→ STORED DATA:

____

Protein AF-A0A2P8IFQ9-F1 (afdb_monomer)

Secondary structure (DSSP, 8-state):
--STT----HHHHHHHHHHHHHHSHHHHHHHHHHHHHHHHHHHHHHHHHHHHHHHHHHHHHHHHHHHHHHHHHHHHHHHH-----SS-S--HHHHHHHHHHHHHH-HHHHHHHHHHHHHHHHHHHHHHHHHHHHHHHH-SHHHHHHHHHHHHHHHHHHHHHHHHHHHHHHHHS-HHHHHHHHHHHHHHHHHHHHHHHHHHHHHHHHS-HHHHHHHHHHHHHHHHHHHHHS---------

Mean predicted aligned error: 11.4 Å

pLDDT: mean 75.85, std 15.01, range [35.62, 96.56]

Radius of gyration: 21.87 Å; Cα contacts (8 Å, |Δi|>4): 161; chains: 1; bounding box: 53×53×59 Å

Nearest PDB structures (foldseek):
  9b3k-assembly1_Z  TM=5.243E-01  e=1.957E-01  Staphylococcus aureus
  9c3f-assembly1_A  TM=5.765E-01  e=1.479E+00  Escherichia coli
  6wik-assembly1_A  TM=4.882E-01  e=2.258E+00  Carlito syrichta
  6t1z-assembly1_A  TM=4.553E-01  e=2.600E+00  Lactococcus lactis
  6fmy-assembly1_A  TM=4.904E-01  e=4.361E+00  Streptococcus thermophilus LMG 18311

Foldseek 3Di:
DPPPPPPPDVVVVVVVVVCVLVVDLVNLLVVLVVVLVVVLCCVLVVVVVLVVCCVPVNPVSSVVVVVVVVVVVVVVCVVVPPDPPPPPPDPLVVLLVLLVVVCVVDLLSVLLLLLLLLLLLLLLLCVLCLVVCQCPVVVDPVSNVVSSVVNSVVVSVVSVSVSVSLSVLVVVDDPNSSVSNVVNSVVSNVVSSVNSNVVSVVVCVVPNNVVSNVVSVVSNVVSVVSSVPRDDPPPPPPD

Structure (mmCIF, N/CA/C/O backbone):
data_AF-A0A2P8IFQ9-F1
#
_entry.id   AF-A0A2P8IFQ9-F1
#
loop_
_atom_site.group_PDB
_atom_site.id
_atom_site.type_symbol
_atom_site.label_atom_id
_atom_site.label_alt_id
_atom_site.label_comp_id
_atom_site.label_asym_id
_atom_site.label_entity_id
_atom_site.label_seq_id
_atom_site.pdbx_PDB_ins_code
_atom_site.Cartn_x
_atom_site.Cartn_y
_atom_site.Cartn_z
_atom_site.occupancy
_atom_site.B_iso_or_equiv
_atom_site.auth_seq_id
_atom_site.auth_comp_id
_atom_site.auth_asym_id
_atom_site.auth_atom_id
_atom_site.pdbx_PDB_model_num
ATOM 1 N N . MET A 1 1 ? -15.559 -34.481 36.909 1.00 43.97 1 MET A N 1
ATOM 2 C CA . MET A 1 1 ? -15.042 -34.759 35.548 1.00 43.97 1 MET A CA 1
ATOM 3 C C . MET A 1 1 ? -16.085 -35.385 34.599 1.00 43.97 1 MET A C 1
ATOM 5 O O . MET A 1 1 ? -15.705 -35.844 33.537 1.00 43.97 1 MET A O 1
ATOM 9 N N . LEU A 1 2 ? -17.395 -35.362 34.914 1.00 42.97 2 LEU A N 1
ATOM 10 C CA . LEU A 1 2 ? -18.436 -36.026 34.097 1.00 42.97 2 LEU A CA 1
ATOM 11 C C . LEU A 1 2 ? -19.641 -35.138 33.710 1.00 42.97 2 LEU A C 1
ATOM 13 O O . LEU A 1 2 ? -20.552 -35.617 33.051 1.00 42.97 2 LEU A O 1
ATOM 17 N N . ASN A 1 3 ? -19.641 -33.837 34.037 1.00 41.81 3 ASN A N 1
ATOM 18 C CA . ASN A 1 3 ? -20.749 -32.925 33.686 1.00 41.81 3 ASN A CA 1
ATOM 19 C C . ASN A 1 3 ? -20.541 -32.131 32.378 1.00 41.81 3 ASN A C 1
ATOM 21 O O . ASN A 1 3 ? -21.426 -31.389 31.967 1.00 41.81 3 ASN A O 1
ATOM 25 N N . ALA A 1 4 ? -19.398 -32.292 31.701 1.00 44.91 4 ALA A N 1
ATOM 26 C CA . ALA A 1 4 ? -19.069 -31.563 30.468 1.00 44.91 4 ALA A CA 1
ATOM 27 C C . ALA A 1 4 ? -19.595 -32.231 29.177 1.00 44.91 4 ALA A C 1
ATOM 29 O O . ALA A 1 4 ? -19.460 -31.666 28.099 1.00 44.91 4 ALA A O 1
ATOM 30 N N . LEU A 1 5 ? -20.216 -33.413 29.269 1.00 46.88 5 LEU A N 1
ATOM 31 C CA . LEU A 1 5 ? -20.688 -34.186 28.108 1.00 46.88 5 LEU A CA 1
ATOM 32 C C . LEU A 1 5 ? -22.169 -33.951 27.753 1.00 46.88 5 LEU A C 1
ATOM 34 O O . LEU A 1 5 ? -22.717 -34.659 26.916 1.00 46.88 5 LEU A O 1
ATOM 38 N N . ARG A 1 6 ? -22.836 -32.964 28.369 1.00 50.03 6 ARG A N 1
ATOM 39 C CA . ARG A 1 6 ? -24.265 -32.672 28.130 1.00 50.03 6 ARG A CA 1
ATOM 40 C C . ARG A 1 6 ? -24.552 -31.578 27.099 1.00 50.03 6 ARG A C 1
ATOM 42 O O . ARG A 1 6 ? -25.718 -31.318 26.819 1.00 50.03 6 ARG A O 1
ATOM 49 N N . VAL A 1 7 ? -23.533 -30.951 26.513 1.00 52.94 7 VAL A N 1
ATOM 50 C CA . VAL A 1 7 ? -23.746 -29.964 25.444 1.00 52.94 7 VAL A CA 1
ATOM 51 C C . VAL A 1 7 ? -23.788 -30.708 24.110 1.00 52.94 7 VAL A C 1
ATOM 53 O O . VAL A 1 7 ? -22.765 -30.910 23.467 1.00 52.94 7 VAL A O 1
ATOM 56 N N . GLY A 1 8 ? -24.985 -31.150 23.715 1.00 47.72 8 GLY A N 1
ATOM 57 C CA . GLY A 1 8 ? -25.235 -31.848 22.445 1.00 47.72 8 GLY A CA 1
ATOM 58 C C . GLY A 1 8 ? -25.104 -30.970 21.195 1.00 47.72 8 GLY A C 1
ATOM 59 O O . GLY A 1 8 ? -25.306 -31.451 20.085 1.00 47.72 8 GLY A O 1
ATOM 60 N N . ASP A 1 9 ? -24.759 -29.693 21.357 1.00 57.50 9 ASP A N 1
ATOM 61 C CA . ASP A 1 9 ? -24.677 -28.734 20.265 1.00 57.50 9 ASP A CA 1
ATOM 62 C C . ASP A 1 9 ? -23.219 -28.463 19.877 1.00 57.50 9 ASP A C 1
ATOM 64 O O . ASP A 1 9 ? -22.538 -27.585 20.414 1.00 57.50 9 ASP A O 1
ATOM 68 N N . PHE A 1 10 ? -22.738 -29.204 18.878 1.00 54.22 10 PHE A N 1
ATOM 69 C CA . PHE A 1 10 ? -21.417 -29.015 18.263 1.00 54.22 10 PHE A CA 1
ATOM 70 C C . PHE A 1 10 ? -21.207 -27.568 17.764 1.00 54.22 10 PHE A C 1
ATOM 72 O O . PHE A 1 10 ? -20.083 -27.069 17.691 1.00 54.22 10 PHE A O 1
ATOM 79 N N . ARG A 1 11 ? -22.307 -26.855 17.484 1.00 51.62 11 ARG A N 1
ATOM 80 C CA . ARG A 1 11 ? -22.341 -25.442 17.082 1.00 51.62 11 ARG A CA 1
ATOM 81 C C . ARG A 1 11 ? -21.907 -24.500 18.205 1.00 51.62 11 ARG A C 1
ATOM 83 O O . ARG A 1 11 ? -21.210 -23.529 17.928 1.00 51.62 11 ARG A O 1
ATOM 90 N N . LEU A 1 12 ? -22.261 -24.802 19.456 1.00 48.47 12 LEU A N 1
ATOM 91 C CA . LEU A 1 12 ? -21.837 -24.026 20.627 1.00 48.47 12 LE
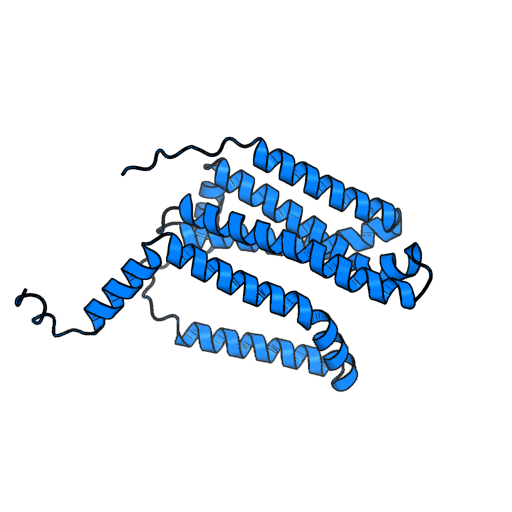U A CA 1
ATOM 92 C C . LEU A 1 12 ? -20.355 -24.252 20.932 1.00 48.47 12 LEU A C 1
ATOM 94 O O . LEU A 1 12 ? -19.663 -23.315 21.314 1.00 48.47 12 LEU A O 1
ATOM 98 N N . LEU A 1 13 ? -19.843 -25.461 20.684 1.00 51.00 13 LEU A N 1
ATOM 99 C CA . LEU A 1 13 ? -18.413 -25.761 20.802 1.00 51.00 13 LEU A CA 1
ATOM 100 C C . LEU A 1 13 ? -17.588 -25.089 19.698 1.00 51.00 13 LEU A C 1
ATOM 102 O O . LEU A 1 13 ? -16.510 -24.573 19.985 1.00 51.00 13 LEU A O 1
ATOM 106 N N . TRP A 1 14 ? -18.091 -25.037 18.460 1.00 47.03 14 TRP A N 1
ATOM 107 C CA . TRP A 1 14 ? -17.463 -24.270 17.379 1.00 47.03 14 TRP A CA 1
ATOM 108 C C . TRP A 1 14 ? -17.520 -22.763 17.644 1.00 47.03 14 TRP A C 1
ATOM 110 O O . TRP A 1 14 ? -16.510 -22.094 17.467 1.00 47.03 14 TRP A O 1
ATOM 120 N N . ALA A 1 15 ? -18.647 -22.230 18.125 1.00 44.66 15 ALA A N 1
ATOM 121 C CA . ALA A 1 15 ? -18.779 -20.812 18.454 1.00 44.66 15 ALA A CA 1
ATOM 122 C C . ALA A 1 15 ? -17.880 -20.424 19.636 1.00 44.66 15 ALA A C 1
ATOM 124 O O . ALA A 1 15 ? -17.186 -19.416 19.565 1.00 44.66 15 ALA A O 1
ATOM 125 N N . ALA A 1 16 ? -17.804 -21.258 20.677 1.00 44.09 16 ALA A N 1
ATOM 126 C CA . ALA A 1 16 ? -16.876 -21.065 21.788 1.00 44.09 16 ALA A CA 1
ATOM 127 C C . ALA A 1 16 ? -15.414 -21.163 21.330 1.00 44.09 16 ALA A C 1
ATOM 129 O O . ALA A 1 16 ? -14.593 -20.357 21.759 1.00 44.09 16 ALA A O 1
ATOM 130 N N . ARG A 1 17 ? -15.084 -22.087 20.411 1.00 45.34 17 ARG A N 1
ATOM 131 C CA . ARG A 1 17 ? -13.742 -22.179 19.818 1.00 45.34 17 ARG A CA 1
ATOM 132 C C . ARG A 1 17 ? -13.409 -20.987 18.937 1.00 45.34 17 ARG A C 1
ATOM 134 O O . ARG A 1 17 ? -12.315 -20.465 19.080 1.00 45.34 17 ARG A O 1
ATOM 141 N N . ALA A 1 18 ? -14.324 -20.536 18.088 1.00 42.19 18 ALA A N 1
ATOM 142 C CA . ALA A 1 18 ? -14.153 -19.358 17.248 1.00 42.19 18 ALA A CA 1
ATOM 143 C C . ALA A 1 18 ? -13.975 -18.103 18.115 1.00 42.19 18 ALA A C 1
ATOM 145 O O . ALA A 1 18 ? -12.999 -17.386 17.944 1.00 42.19 18 ALA A O 1
ATOM 146 N N . VAL A 1 19 ? -14.820 -17.900 19.130 1.00 46.81 19 VAL A N 1
ATOM 147 C CA . VAL A 1 19 ? -14.685 -16.795 20.097 1.00 46.81 19 VAL A CA 1
ATOM 148 C C . VAL A 1 19 ? -13.378 -16.900 20.894 1.00 46.81 19 VAL A C 1
ATOM 150 O O . VAL A 1 19 ? -12.697 -15.897 21.067 1.00 46.81 19 VAL A O 1
ATOM 153 N N . SER A 1 20 ? -12.950 -18.098 21.306 1.00 44.31 20 SER A N 1
ATOM 154 C CA . SER A 1 20 ? -11.651 -18.294 21.980 1.00 44.31 20 SER A CA 1
ATOM 155 C C . SER A 1 20 ? -10.440 -18.138 21.042 1.00 44.31 20 SER A C 1
ATOM 157 O O . SER A 1 20 ? -9.366 -17.723 21.479 1.00 44.31 20 SER A O 1
ATOM 159 N N . ALA A 1 21 ? -10.624 -18.411 19.747 1.00 43.66 21 ALA A N 1
ATOM 160 C CA . ALA A 1 21 ? -9.630 -18.233 18.692 1.00 43.66 21 ALA A CA 1
ATOM 161 C C . ALA A 1 21 ? -9.523 -16.767 18.246 1.00 43.66 21 ALA A C 1
ATOM 163 O O . ALA A 1 21 ? -8.466 -16.346 17.805 1
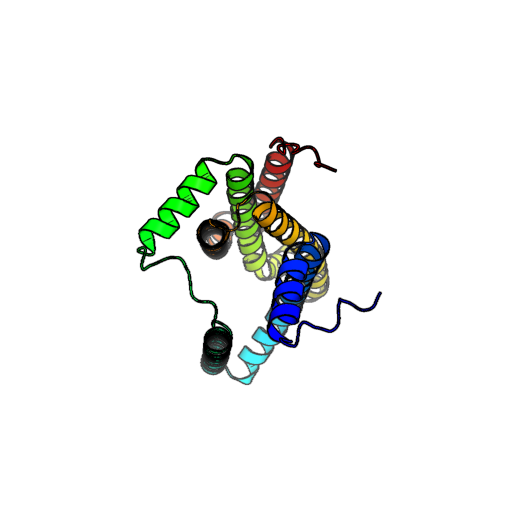.00 43.66 21 ALA A O 1
ATOM 164 N N . PHE A 1 22 ? -10.568 -15.957 18.414 1.00 48.97 22 PHE A N 1
ATOM 165 C CA . PHE A 1 22 ? -10.484 -14.501 18.263 1.00 48.97 22 PHE A CA 1
ATOM 166 C C . PHE A 1 22 ? -10.143 -13.782 19.582 1.00 48.97 22 PHE A C 1
ATOM 168 O O . PHE A 1 22 ? -9.749 -12.621 19.560 1.00 48.97 22 PHE A O 1
ATOM 175 N N . GLY A 1 23 ? -10.251 -14.470 20.724 1.00 46.69 23 GLY A N 1
ATOM 176 C CA . GLY A 1 23 ? -10.062 -13.904 22.064 1.00 46.69 23 GLY A CA 1
ATOM 177 C C . GLY A 1 23 ? -8.668 -14.075 22.678 1.00 46.69 23 GLY A C 1
ATOM 178 O O . GLY A 1 23 ? -8.399 -13.496 23.726 1.00 46.69 23 GLY A O 1
ATOM 179 N N . THR A 1 24 ? -7.761 -14.839 22.064 1.00 53.06 24 THR A N 1
ATOM 180 C CA . THR A 1 24 ? -6.380 -14.992 22.555 1.00 53.06 24 THR A CA 1
ATOM 181 C C . THR A 1 24 ? -5.415 -14.285 21.606 1.00 53.06 24 THR A C 1
ATOM 183 O O . THR A 1 24 ? -5.373 -14.569 20.411 1.00 53.06 24 THR A O 1
ATOM 186 N N . GLY A 1 25 ? -4.631 -13.328 22.118 1.00 60.22 25 GLY A N 1
ATOM 187 C CA . GLY A 1 25 ? -3.748 -12.479 21.300 1.00 60.22 25 GLY A CA 1
ATOM 188 C C . GLY A 1 25 ? -2.749 -13.242 20.414 1.00 60.22 25 GLY A C 1
ATOM 189 O O . GLY A 1 25 ? -2.246 -12.685 19.440 1.00 60.22 25 GLY A O 1
ATOM 190 N N . THR A 1 26 ? -2.498 -14.520 20.708 1.00 64.94 26 THR A N 1
ATOM 191 C CA . THR A 1 26 ? -1.679 -15.441 19.910 1.00 64.94 26 THR A CA 1
ATOM 192 C C . THR A 1 26 ? -2.344 -15.850 18.595 1.00 64.94 26 THR A C 1
ATOM 194 O O . THR A 1 26 ? -1.665 -15.927 17.575 1.00 64.94 26 THR A O 1
ATOM 197 N N . ALA A 1 27 ? -3.658 -16.066 18.578 1.00 70.00 27 ALA A N 1
ATOM 198 C CA . ALA A 1 27 ? -4.380 -16.474 17.378 1.00 70.00 27 ALA A CA 1
ATOM 199 C C . ALA A 1 27 ? -4.614 -15.296 16.414 1.00 70.00 27 ALA A C 1
ATOM 201 O O . ALA A 1 27 ? -4.423 -15.459 15.211 1.00 70.00 27 ALA A O 1
ATOM 202 N N . LEU A 1 28 ? -4.879 -14.087 16.931 1.00 70.19 28 LEU A N 1
ATOM 203 C CA . LEU A 1 28 ? -4.846 -12.842 16.142 1.00 70.19 28 LEU A CA 1
ATOM 204 C C . LEU A 1 28 ? -3.463 -12.607 15.520 1.00 70.19 28 LEU A C 1
ATOM 206 O O . LEU A 1 28 ? -3.348 -12.347 14.325 1.00 70.19 28 LEU A O 1
ATOM 210 N N . SER A 1 29 ? -2.399 -12.770 16.312 1.00 70.44 29 SER A N 1
ATOM 211 C CA . SER A 1 29 ? -1.027 -12.667 15.807 1.00 70.44 29 SER A CA 1
ATOM 212 C C . SER A 1 29 ? -0.720 -13.726 14.745 1.00 70.44 29 SER A C 1
ATOM 214 O O . SER A 1 29 ? -0.035 -13.421 13.773 1.00 70.44 29 SER A O 1
ATOM 216 N N . SER A 1 30 ? -1.220 -14.955 14.906 1.00 75.06 30 SER A N 1
ATOM 217 C CA . SER A 1 30 ? -1.055 -16.034 13.927 1.00 75.06 30 SER A CA 1
ATOM 218 C C . SER A 1 30 ? -1.820 -15.754 12.631 1.00 75.06 30 SER A C 1
ATOM 220 O O . SER A 1 30 ? -1.263 -15.947 11.551 1.00 75.06 30 SER A O 1
ATOM 222 N N . ALA A 1 31 ? -3.051 -15.244 12.720 1.00 73.50 31 ALA A N 1
ATOM 223 C CA . ALA A 1 31 ? -3.849 -14.856 11.561 1.00 73.50 31 ALA A CA 1
ATOM 224 C C . ALA A 1 31 ? -3.198 -13.698 10.788 1.00 73.50 31 ALA A C 1
ATOM 226 O O . ALA A 1 31 ? -3.047 -13.780 9.569 1.00 73.50 31 ALA A O 1
ATOM 227 N N . ASN A 1 32 ? -2.728 -12.661 11.490 1.00 75.88 32 ASN A N 1
ATOM 228 C CA . ASN A 1 32 ? -2.011 -11.547 10.865 1.00 75.88 32 ASN A CA 1
ATOM 229 C C . ASN A 1 32 ? -0.675 -12.004 10.254 1.00 75.88 32 ASN A C 1
ATOM 231 O O . ASN A 1 32 ? -0.309 -11.553 9.169 1.00 75.88 32 ASN A O 1
ATOM 235 N N . ALA A 1 33 ? 0.038 -12.936 10.896 1.00 76.81 33 ALA A N 1
ATOM 236 C CA . ALA A 1 33 ? 1.250 -13.523 10.329 1.00 76.81 33 ALA A CA 1
ATOM 237 C C . ALA A 1 33 ? 0.955 -14.295 9.033 1.00 76.81 33 ALA A C 1
ATOM 239 O O . ALA A 1 33 ? 1.656 -14.102 8.042 1.00 76.81 33 ALA A O 1
ATOM 240 N N . LEU A 1 34 ? -0.107 -15.108 8.998 1.00 79.81 34 LEU A N 1
ATOM 241 C CA . LEU A 1 34 ? -0.516 -15.832 7.790 1.00 79.81 34 LEU A CA 1
ATOM 242 C C . LEU A 1 34 ? -0.926 -14.882 6.657 1.00 79.81 34 LEU A C 1
ATOM 244 O O . LEU A 1 34 ? -0.530 -15.089 5.508 1.00 79.81 34 LEU A O 1
ATOM 248 N N . ASN A 1 35 ? -1.668 -13.818 6.976 1.00 77.44 35 ASN A N 1
ATOM 249 C CA . ASN A 1 35 ? -2.009 -12.775 6.009 1.00 77.44 35 ASN A CA 1
ATOM 250 C C . ASN A 1 35 ? -0.744 -12.141 5.407 1.00 77.44 35 ASN A C 1
ATOM 252 O O . ASN A 1 35 ? -0.649 -11.934 4.204 1.00 77.44 35 ASN A O 1
ATOM 256 N N . SER A 1 36 ? 0.272 -11.924 6.237 1.00 75.06 36 SER A N 1
ATOM 257 C CA . SER A 1 36 ? 1.532 -11.300 5.822 1.00 75.06 36 SER A CA 1
ATOM 258 C C . SER A 1 36 ? 2.425 -12.234 5.015 1.00 75.06 36 SER A C 1
ATOM 260 O O . SER A 1 36 ? 3.102 -11.789 4.095 1.00 75.06 36 SER A O 1
ATOM 262 N N . VAL A 1 37 ? 2.406 -13.536 5.309 1.00 79.38 37 VAL A N 1
ATOM 263 C CA . VAL A 1 37 ? 3.036 -14.550 4.451 1.00 79.38 37 VAL A CA 1
ATOM 264 C C . VAL A 1 37 ? 2.349 -14.578 3.089 1.00 79.38 37 VAL A C 1
ATOM 266 O O . VAL A 1 37 ? 3.031 -14.579 2.069 1.00 79.38 37 VAL A O 1
ATOM 269 N N . THR A 1 38 ? 1.015 -14.555 3.068 1.00 77.88 38 THR A N 1
ATOM 270 C CA . THR A 1 38 ? 0.228 -14.539 1.824 1.00 77.88 38 THR A CA 1
ATOM 271 C C . THR A 1 38 ? 0.575 -13.315 0.976 1.00 77.88 38 THR A C 1
ATOM 273 O O . THR A 1 38 ? 0.858 -13.445 -0.214 1.00 77.88 38 THR A O 1
ATOM 276 N N . ASP A 1 39 ? 0.642 -12.141 1.601 1.00 76.81 39 ASP A N 1
ATOM 277 C CA . ASP A 1 39 ? 1.030 -10.890 0.953 1.00 76.81 39 ASP A CA 1
ATOM 278 C C . 
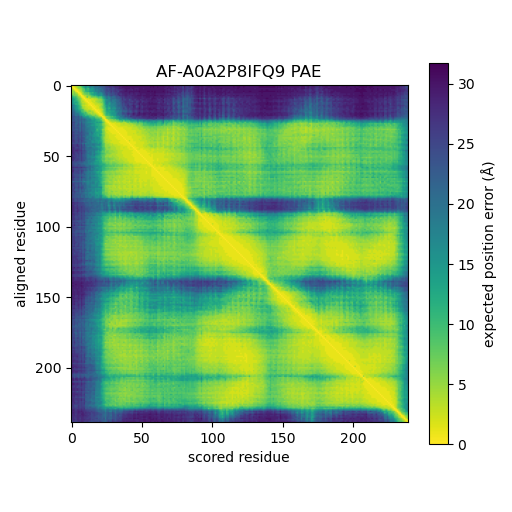ASP A 1 39 ? 2.500 -10.899 0.491 1.00 76.81 39 ASP A C 1
ATOM 280 O O . ASP A 1 39 ? 2.807 -10.515 -0.636 1.00 76.81 39 ASP A O 1
ATOM 284 N N . GLY A 1 40 ? 3.417 -11.430 1.304 1.00 74.12 40 GLY A N 1
ATOM 285 C CA . GLY A 1 40 ? 4.823 -11.598 0.934 1.00 74.12 40 GLY A CA 1
ATOM 286 C C . GLY A 1 40 ? 5.011 -12.509 -0.283 1.00 74.12 40 GLY A C 1
ATOM 287 O O . GLY A 1 40 ? 5.775 -12.176 -1.190 1.00 74.12 40 GLY A O 1
ATOM 288 N N . VAL A 1 41 ? 4.274 -13.623 -0.348 1.00 77.75 41 VAL A N 1
ATOM 289 C CA . VAL A 1 41 ? 4.256 -14.519 -1.517 1.00 77.75 41 VAL A CA 1
ATOM 290 C C . VAL A 1 41 ? 3.697 -13.793 -2.740 1.00 77.75 41 VAL A C 1
ATOM 292 O O . VAL A 1 41 ? 4.307 -13.852 -3.809 1.00 77.75 41 VAL A O 1
ATOM 295 N N . ALA A 1 42 ? 2.588 -13.064 -2.591 1.00 79.00 42 ALA A N 1
ATOM 296 C CA . ALA A 1 42 ? 2.000 -12.291 -3.682 1.00 79.00 42 ALA A CA 1
ATOM 297 C C . ALA A 1 42 ? 2.977 -11.235 -4.227 1.00 79.00 42 ALA A C 1
ATOM 299 O O . ALA A 1 42 ? 3.136 -11.123 -5.441 1.00 79.00 42 ALA A O 1
ATOM 300 N N . ARG A 1 43 ? 3.699 -10.514 -3.360 1.00 74.50 43 ARG A N 1
ATOM 301 C CA . ARG A 1 43 ? 4.718 -9.532 -3.778 1.00 74.50 43 ARG A CA 1
ATOM 302 C C . ARG A 1 43 ? 5.920 -10.179 -4.460 1.00 74.50 43 ARG A C 1
ATOM 304 O O . ARG A 1 43 ? 6.429 -9.631 -5.434 1.00 74.50 43 ARG A O 1
ATOM 311 N N . LEU A 1 44 ? 6.376 -11.327 -3.959 1.00 78.00 44 LEU A N 1
ATOM 312 C CA . LEU A 1 44 ? 7.555 -12.017 -4.486 1.00 78.00 44 LEU A CA 1
ATOM 313 C C . LEU A 1 44 ? 7.302 -12.598 -5.879 1.00 78.00 44 LEU A C 1
ATOM 315 O O . LEU A 1 44 ? 8.143 -12.487 -6.770 1.00 78.00 44 LEU A O 1
ATOM 319 N N . VAL A 1 45 ? 6.148 -13.237 -6.053 1.00 77.81 45 VAL A N 1
ATOM 320 C CA . VAL A 1 45 ? 5.837 -14.006 -7.262 1.00 77.81 45 VAL A CA 1
ATOM 321 C C . VAL A 1 45 ? 4.999 -13.183 -8.253 1.00 77.81 45 VAL A C 1
ATOM 323 O O . VAL A 1 45 ? 5.027 -13.449 -9.454 1.00 77.81 45 VAL A O 1
ATOM 326 N N . GLY A 1 46 ? 4.311 -12.136 -7.787 1.00 80.56 46 GLY A N 1
ATOM 327 C CA . GLY A 1 46 ? 3.366 -11.344 -8.573 1.00 80.56 46 GLY A CA 1
ATOM 328 C C . GLY A 1 46 ? 3.982 -10.629 -9.771 1.00 80.56 46 GLY A C 1
ATOM 329 O O . GLY A 1 46 ? 3.451 -10.746 -10.870 1.00 80.56 46 GLY A O 1
ATOM 330 N N . ALA A 1 47 ? 5.114 -9.934 -9.608 1.00 78.06 47 ALA A N 1
ATOM 331 C CA . ALA A 1 47 ? 5.742 -9.226 -10.729 1.00 78.06 47 ALA A CA 1
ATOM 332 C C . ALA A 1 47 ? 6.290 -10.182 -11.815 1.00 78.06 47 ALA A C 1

____

→ EXERCISE BRIEF: From the first line of the data above through the line containing "ATOM 1 N N .", repeat each line exactly, and add nothing.

→ SOLUTION TO THE PROBLEM:
Protein AF-A0A2P8IFQ9-F1 (afdb_monomer)

Secondary structure (DSSP, 8-state):
--STT----HHHHHHHHHHHHHHSHHHHHHHHHHHHHHHHHHHHHHHHHHHHHHHHHHHHHHHHHHHHHHHHHHHHHHHH-----SS-S--HHHHHHHHHHHHHH-HHHHHHHHHHHHHHHHHHHHHHHHHHHHHHHH-SHHHHHHHHHHHHHHHHHHHHHHHHHHHHHHHHS-HHHHHHHHHHHHHHHHHHHHHHHHHHHHHHHHS-HHHHHHHHHHHHHHHHHHHHHS---------

Mean predicted aligned error: 11.4 Å

pLDDT: mean 75.85, std 15.01, range [35.62, 96.56]

Radius of gyration: 21.87 Å; Cα contacts (8 Å, |Δi|>4): 161; chains: 1; bounding box: 53×53×59 Å

Nearest PDB structures (foldseek):
  9b3k-assembly1_Z  TM=5.243E-01  e=1.957E-01  Staphylococcus aureus
  9c3f-assembly1_A  TM=5.765E-01  e=1.479E+00  Escherichia coli
  6wik-assembly1_A  TM=4.882E-01  e=2.258E+00  Carlito syrichta
  6t1z-assembly1_A  TM=4.553E-01  e=2.600E+00  Lactococcus lactis
  6fmy-assembly1_A  TM=4.904E-01  e=4.361E+00  Streptococcus thermophilus LMG 18311

Foldseek 3Di:
DPPPPPPPDVVVVVVVVVCVLVVDLVNLLVVLVVVLVVVLCCVLVVVVVLVVCCVPVNPVSSVVVVVVVVVVVVVVCVVVPPDPPPPPPDPLVVLLVLLVVVCVVDLLSVLLLLLLLLLLLLLLLCVLCLVVCQCPVVVDPVSNVVSSVVNSVVVSVVSVSVSVSLSVLVVVDDPNSSVSNVVNSVVSNVVSSVNSNVVSVVVCVVPNNVVSNVVSVVSNVVSVVSSVPRDDPPPPPPD

Structure (mmCIF, N/CA/C/O backbone):
data_AF-A0A2P8IFQ9-F1
#
_entry.id   AF-A0A2P8IFQ9-F1
#
loop_
_atom_site.group_PDB
_atom_site.id
_atom_site.type_symbol
_atom_site.label_atom_id
_atom_site.label_alt_id
_atom_site.label_comp_id
_atom_site.label_asym_id
_atom_site.label_entity_id
_atom_site.label_seq_id
_atom_site.pdbx_PDB_ins_code
_atom_site.Cartn_x
_atom_site.Cartn_y
_atom_site.Cartn_z
_atom_site.occupancy
_atom_site.B_iso_or_equiv
_atom_site.auth_seq_id
_atom_site.auth_comp_id
_atom_site.auth_asym_id
_atom_site.auth_atom_id
_atom_site.pdbx_PDB_model_num
ATOM 1 N N . MET A 1 1 ? -15.559 -34.481 36.909 1.00 43.97 1 MET A N 1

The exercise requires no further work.